Since it’s my first season I am still learning what typical season looks like especially for bird behavior. Just went to FB and it seemed like there were a lot less birds than 6 weeks ago when I hunted last.

Is going out to FB to a pond and set up decoys still the right strategy or is something like walking rivers more effective? 

For those who don’t like to post those ki da of things feel free to PM me. I am not asking for honey holes just general advice. 

Thanks!!


----------



## Critter (Mar 20, 2010)

Do like the birds do and head south 

Sent from my SM-J737V using Tapatalk


----------



## Fowlmouth (Oct 4, 2008)

If there are no birds then setting up decoys won't do you any good. Go find birds to shoot and set up on those. Farmington has been terrible this whole season with no consistency in bird movements. The worst I have seen in 30 years actually. And the road is a big pile of $hit and the parking areas ain't any better. That place has gone to hell.


----------



## paddler (Jul 17, 2009)

Fowlmouth said:


> If there are no birds then setting up decoys won't do you any good. Go find birds to shoot and set up on those. Farmington has been terrible this whole season with no consistency in bird movements. The worst I have seen in 30 years actually. And the road is a big pile of $hit and the parking areas ain't any better. That place has gone to hell.

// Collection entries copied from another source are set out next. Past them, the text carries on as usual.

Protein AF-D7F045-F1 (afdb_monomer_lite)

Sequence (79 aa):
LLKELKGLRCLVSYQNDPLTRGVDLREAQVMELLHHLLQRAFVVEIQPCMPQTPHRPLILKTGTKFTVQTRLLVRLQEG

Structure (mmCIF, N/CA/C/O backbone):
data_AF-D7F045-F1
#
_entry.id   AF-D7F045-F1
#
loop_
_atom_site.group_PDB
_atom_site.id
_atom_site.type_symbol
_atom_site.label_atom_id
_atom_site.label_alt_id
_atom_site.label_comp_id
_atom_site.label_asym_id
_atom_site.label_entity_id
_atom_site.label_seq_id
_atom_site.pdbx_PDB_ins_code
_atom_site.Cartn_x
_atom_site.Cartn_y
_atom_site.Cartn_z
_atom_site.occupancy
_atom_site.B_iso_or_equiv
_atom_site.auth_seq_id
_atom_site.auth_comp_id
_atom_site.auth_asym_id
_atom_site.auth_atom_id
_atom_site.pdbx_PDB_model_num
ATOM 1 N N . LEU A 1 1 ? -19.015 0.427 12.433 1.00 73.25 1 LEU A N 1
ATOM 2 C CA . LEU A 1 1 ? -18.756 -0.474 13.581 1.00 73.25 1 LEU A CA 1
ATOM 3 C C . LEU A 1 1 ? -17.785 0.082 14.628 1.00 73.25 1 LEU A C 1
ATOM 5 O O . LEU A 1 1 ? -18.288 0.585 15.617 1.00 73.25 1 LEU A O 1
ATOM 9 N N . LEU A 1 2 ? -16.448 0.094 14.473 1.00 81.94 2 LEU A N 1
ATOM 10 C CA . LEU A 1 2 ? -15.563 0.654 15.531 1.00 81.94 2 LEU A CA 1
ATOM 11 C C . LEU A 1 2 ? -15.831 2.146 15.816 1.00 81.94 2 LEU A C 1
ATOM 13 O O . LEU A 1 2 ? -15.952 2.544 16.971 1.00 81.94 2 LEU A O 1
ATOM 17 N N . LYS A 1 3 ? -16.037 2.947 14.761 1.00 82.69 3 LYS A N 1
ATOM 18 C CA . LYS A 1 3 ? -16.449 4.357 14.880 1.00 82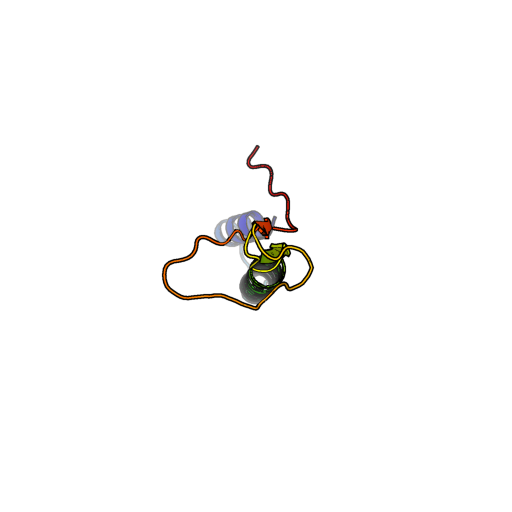.69 3 LYS A CA 1
ATOM 19 C C . LYS A 1 3 ? -17.814 4.531 15.563 1.00 82.69 3 LYS A C 1
ATOM 21 O O . LYS A 1 3 ? -18.000 5.459 16.338 1.00 82.69 3 LYS A O 1
ATOM 26 N N . GLU A 1 4 ? -18.751 3.619 15.314 1.00 85.81 4 GLU A N 1
ATOM 27 C CA . GLU A 1 4 ? -20.089 3.644 15.928 1.00 85.81 4 GLU A CA 1
ATOM 28 C C . GLU A 1 4 ? -20.032 3.236 17.404 1.00 85.81 4 GLU A C 1
ATOM 30 O O . GLU A 1 4 ? -20.673 3.871 18.233 1.00 85.81 4 GLU A O 1
ATOM 35 N N . LEU A 1 5 ? -19.207 2.243 17.759 1.00 85.19 5 LEU A N 1
ATOM 36 C CA . LEU A 1 5 ? -18.958 1.841 19.148 1.00 85.19 5 LEU A CA 1
ATOM 37 C C . LEU A 1 5 ? -18.346 2.983 19.966 1.00 85.19 5 LEU A C 1
ATOM 39 O O . LEU A 1 5 ? -18.718 3.186 21.120 1.00 85.19 5 LEU A O 1
ATOM 43 N N . LYS A 1 6 ? -17.455 3.769 19.352 1.00 84.56 6 LYS A N 1
ATOM 44 C CA . LYS A 1 6 ? -16.931 5.003 19.950 1.00 84.56 6 LYS A CA 1
ATOM 45 C C . LYS A 1 6 ? -18.046 6.024 20.198 1.00 84.56 6 LYS A C 1
ATOM 47 O O . LYS A 1 6 ? -18.089 6.622 21.267 1.00 84.56 6 LYS A O 1
ATOM 52 N N . GLY A 1 7 ? -18.975 6.169 19.250 1.00 85.12 7 GLY A N 1
ATOM 53 C CA . GLY A 1 7 ? -20.165 7.011 19.400 1.00 85.12 7 GLY A CA 1
ATOM 54 C C . GLY A 1 7 ? -21.089 6.560 20.537 1.00 85.12 7 GLY A C 1
ATOM 55 O O . GLY A 1 7 ? -21.508 7.385 21.342 1.00 85.12 7 GLY A O 1
ATOM 56 N N . LEU A 1 8 ? -21.351 5.255 20.662 1.00 85.69 8 LEU A N 1
ATOM 57 C CA . LEU A 1 8 ? -22.185 4.692 21.733 1.00 85.69 8 LEU A CA 1
ATOM 58 C C . LEU A 1 8 ? -21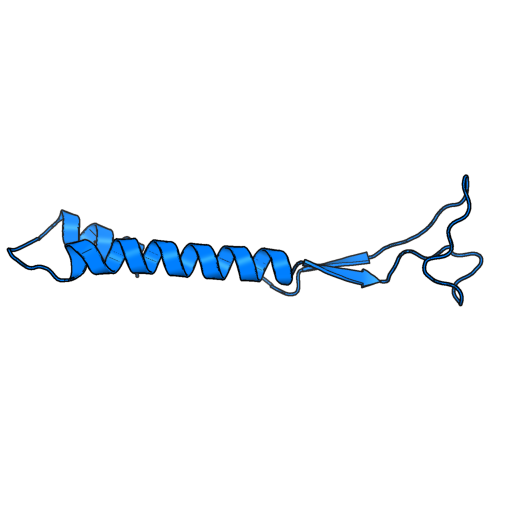.572 4.897 23.123 1.00 85.69 8 LEU A C 1
ATOM 60 O O . LEU A 1 8 ? -22.283 5.277 24.050 1.00 85.69 8 LEU A O 1
ATOM 64 N N . ARG A 1 9 ? -20.249 4.738 23.251 1.00 81.75 9 ARG A N 1
ATOM 65 C CA . ARG A 1 9 ? -19.515 5.045 24.490 1.00 81.75 9 ARG A CA 1
ATOM 66 C C . ARG A 1 9 ? -19.687 6.504 24.922 1.00 81.75 9 ARG A C 1
ATOM 68 O O . ARG A 1 9 ? -19.762 6.780 26.115 1.00 81.75 9 ARG A O 1
ATOM 75 N N . CYS A 1 10 ? -19.730 7.443 23.976 1.00 81.19 10 CYS A N 1
ATOM 76 C CA . CYS A 1 10 ? -19.952 8.857 24.293 1.00 81.19 10 CYS A CA 1
ATOM 77 C C . CYS A 1 10 ? -21.372 9.135 24.809 1.00 81.19 10 CYS A C 1
ATOM 79 O O . CYS A 1 10 ? -21.575 10.134 25.493 1.00 81.19 10 CYS A O 1
ATOM 81 N N . LEU A 1 11 ? -22.342 8.276 24.485 1.00 86.69 11 LEU A N 1
ATOM 82 C CA . LEU A 1 11 ? -23.733 8.421 24.913 1.00 86.69 11 LEU A CA 1
ATOM 83 C C . LEU A 1 11 ? -23.987 7.781 26.282 1.00 86.69 11 LEU A C 1
ATOM 85 O O . LEU A 1 11 ? -24.706 8.353 27.097 1.00 86.69 11 LEU A O 1
ATOM 89 N N . VAL A 1 12 ? -23.412 6.604 26.539 1.00 81.00 12 VAL A N 1
ATOM 90 C CA . VAL A 1 12 ? -23.580 5.861 27.794 1.00 81.00 12 VAL A CA 1
ATOM 91 C C . VAL A 1 12 ? -22.263 5.173 28.150 1.00 81.00 12 VAL A C 1
ATOM 93 O O . VAL A 1 12 ? -21.725 4.413 27.350 1.00 81.00 12 VAL A O 1
ATOM 96 N N . SER A 1 13 ? -21.762 5.399 29.368 1.00 84.56 13 SER A N 1
ATOM 97 C CA . SER A 1 13 ? -20.599 4.684 29.909 1.00 84.56 13 SER A CA 1
ATOM 98 C C . SER A 1 13 ? -20.775 4.406 31.404 1.00 84.56 13 SER A C 1
ATOM 100 O O . SER A 1 13 ? -21.527 5.097 32.093 1.00 84.56 13 SER A O 1
ATOM 102 N N . TYR A 1 14 ? -20.106 3.369 31.902 1.00 86.19 14 TYR A N 1
ATOM 103 C CA . TYR A 1 14 ? -20.206 2.886 33.280 1.00 86.19 14 TYR A CA 1
ATOM 104 C C . TYR A 1 14 ? -18.839 2.426 33.804 1.00 86.19 14 TYR A C 1
ATOM 106 O O . TYR A 1 14 ? -17.864 2.286 33.062 1.00 86.19 14 TYR A O 1
ATOM 114 N N . GLN A 1 15 ? -18.744 2.205 35.116 1.00 85.31 15 GLN A N 1
ATOM 115 C CA . GLN A 1 15 ? -17.493 1.799 35.750 1.00 85.31 15 GLN A CA 1
ATOM 116 C C . GLN A 1 15 ? -17.054 0.411 35.247 1.00 85.31 15 GLN A C 1
ATOM 118 O O . GLN A 1 15 ? -17.834 -0.537 35.282 1.00 85.31 15 GLN A O 1
ATOM 123 N N . ASN A 1 16 ? -15.797 0.292 34.803 1.00 80.88 16 ASN A N 1
ATOM 124 C CA . ASN A 1 16 ? -15.226 -0.904 34.158 1.00 80.88 16 ASN A CA 1
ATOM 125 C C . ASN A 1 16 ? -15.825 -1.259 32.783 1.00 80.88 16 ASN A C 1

Yep, agreed, my worst year ever. I worked pretty hard yesterday for zero birds. Lots of birds overflying the area high and late, but very few birds anywhere inside FB. Not sure where they came from, but it looked like they were heading out to the lake. Guess it's time to chase chukar.


----------



## prumpf (Apr 8, 2016)

Can I just walk any river such as Provo river and shoot ducks as long as I keep the 600ft away from structures? Been looking through the guidebook and that’s how I understand it.


----------



## dubob (Sep 8, 2007)

My late season strategy as of today is to put all my stuff away for the year and get ready for ice fishing. I haven't shot a bird in Utah since the 15th of November. Never fired a shot the last 4 times out. Enough is enough, and I'm done for the year. Y'all take care and be safe out there.


----------



## Raptor1 (Feb 1, 2015)

It's been tough for me the last few days. I've spent a lot of gas, time and miles on the feet. They aren't in the usual spots I have found them in the past. Today we found them, thousands of ducks and hundreds of geese, the problem is they are in airboat country and you would need a coffin blind as well to get at them. Two things I don't have right now. Legs and back are dead from the walk today, so I'm taking tomorrow as a rest day and back at it on Friday. Going to try to figure out the best way to get to them using Google maps. I almost always have bino's when out looking for them. I saw them today so I know they are around, just have to get under them!! I know one airboat saw them, cause they were set up close to the birds.


----------



## landerman (Nov 8, 2009)

Glad to hear so many folks think FB has gone to hell. Leaves more room and birds for those of us who enjoy hunting in such a “hell.”


----------



## Fowlmouth (Oct 4, 2008)

landerman said:


> Glad to hear so many folks think FB has gone to hell. Leaves more room and birds for those of us who enjoy hunting in such a "hell."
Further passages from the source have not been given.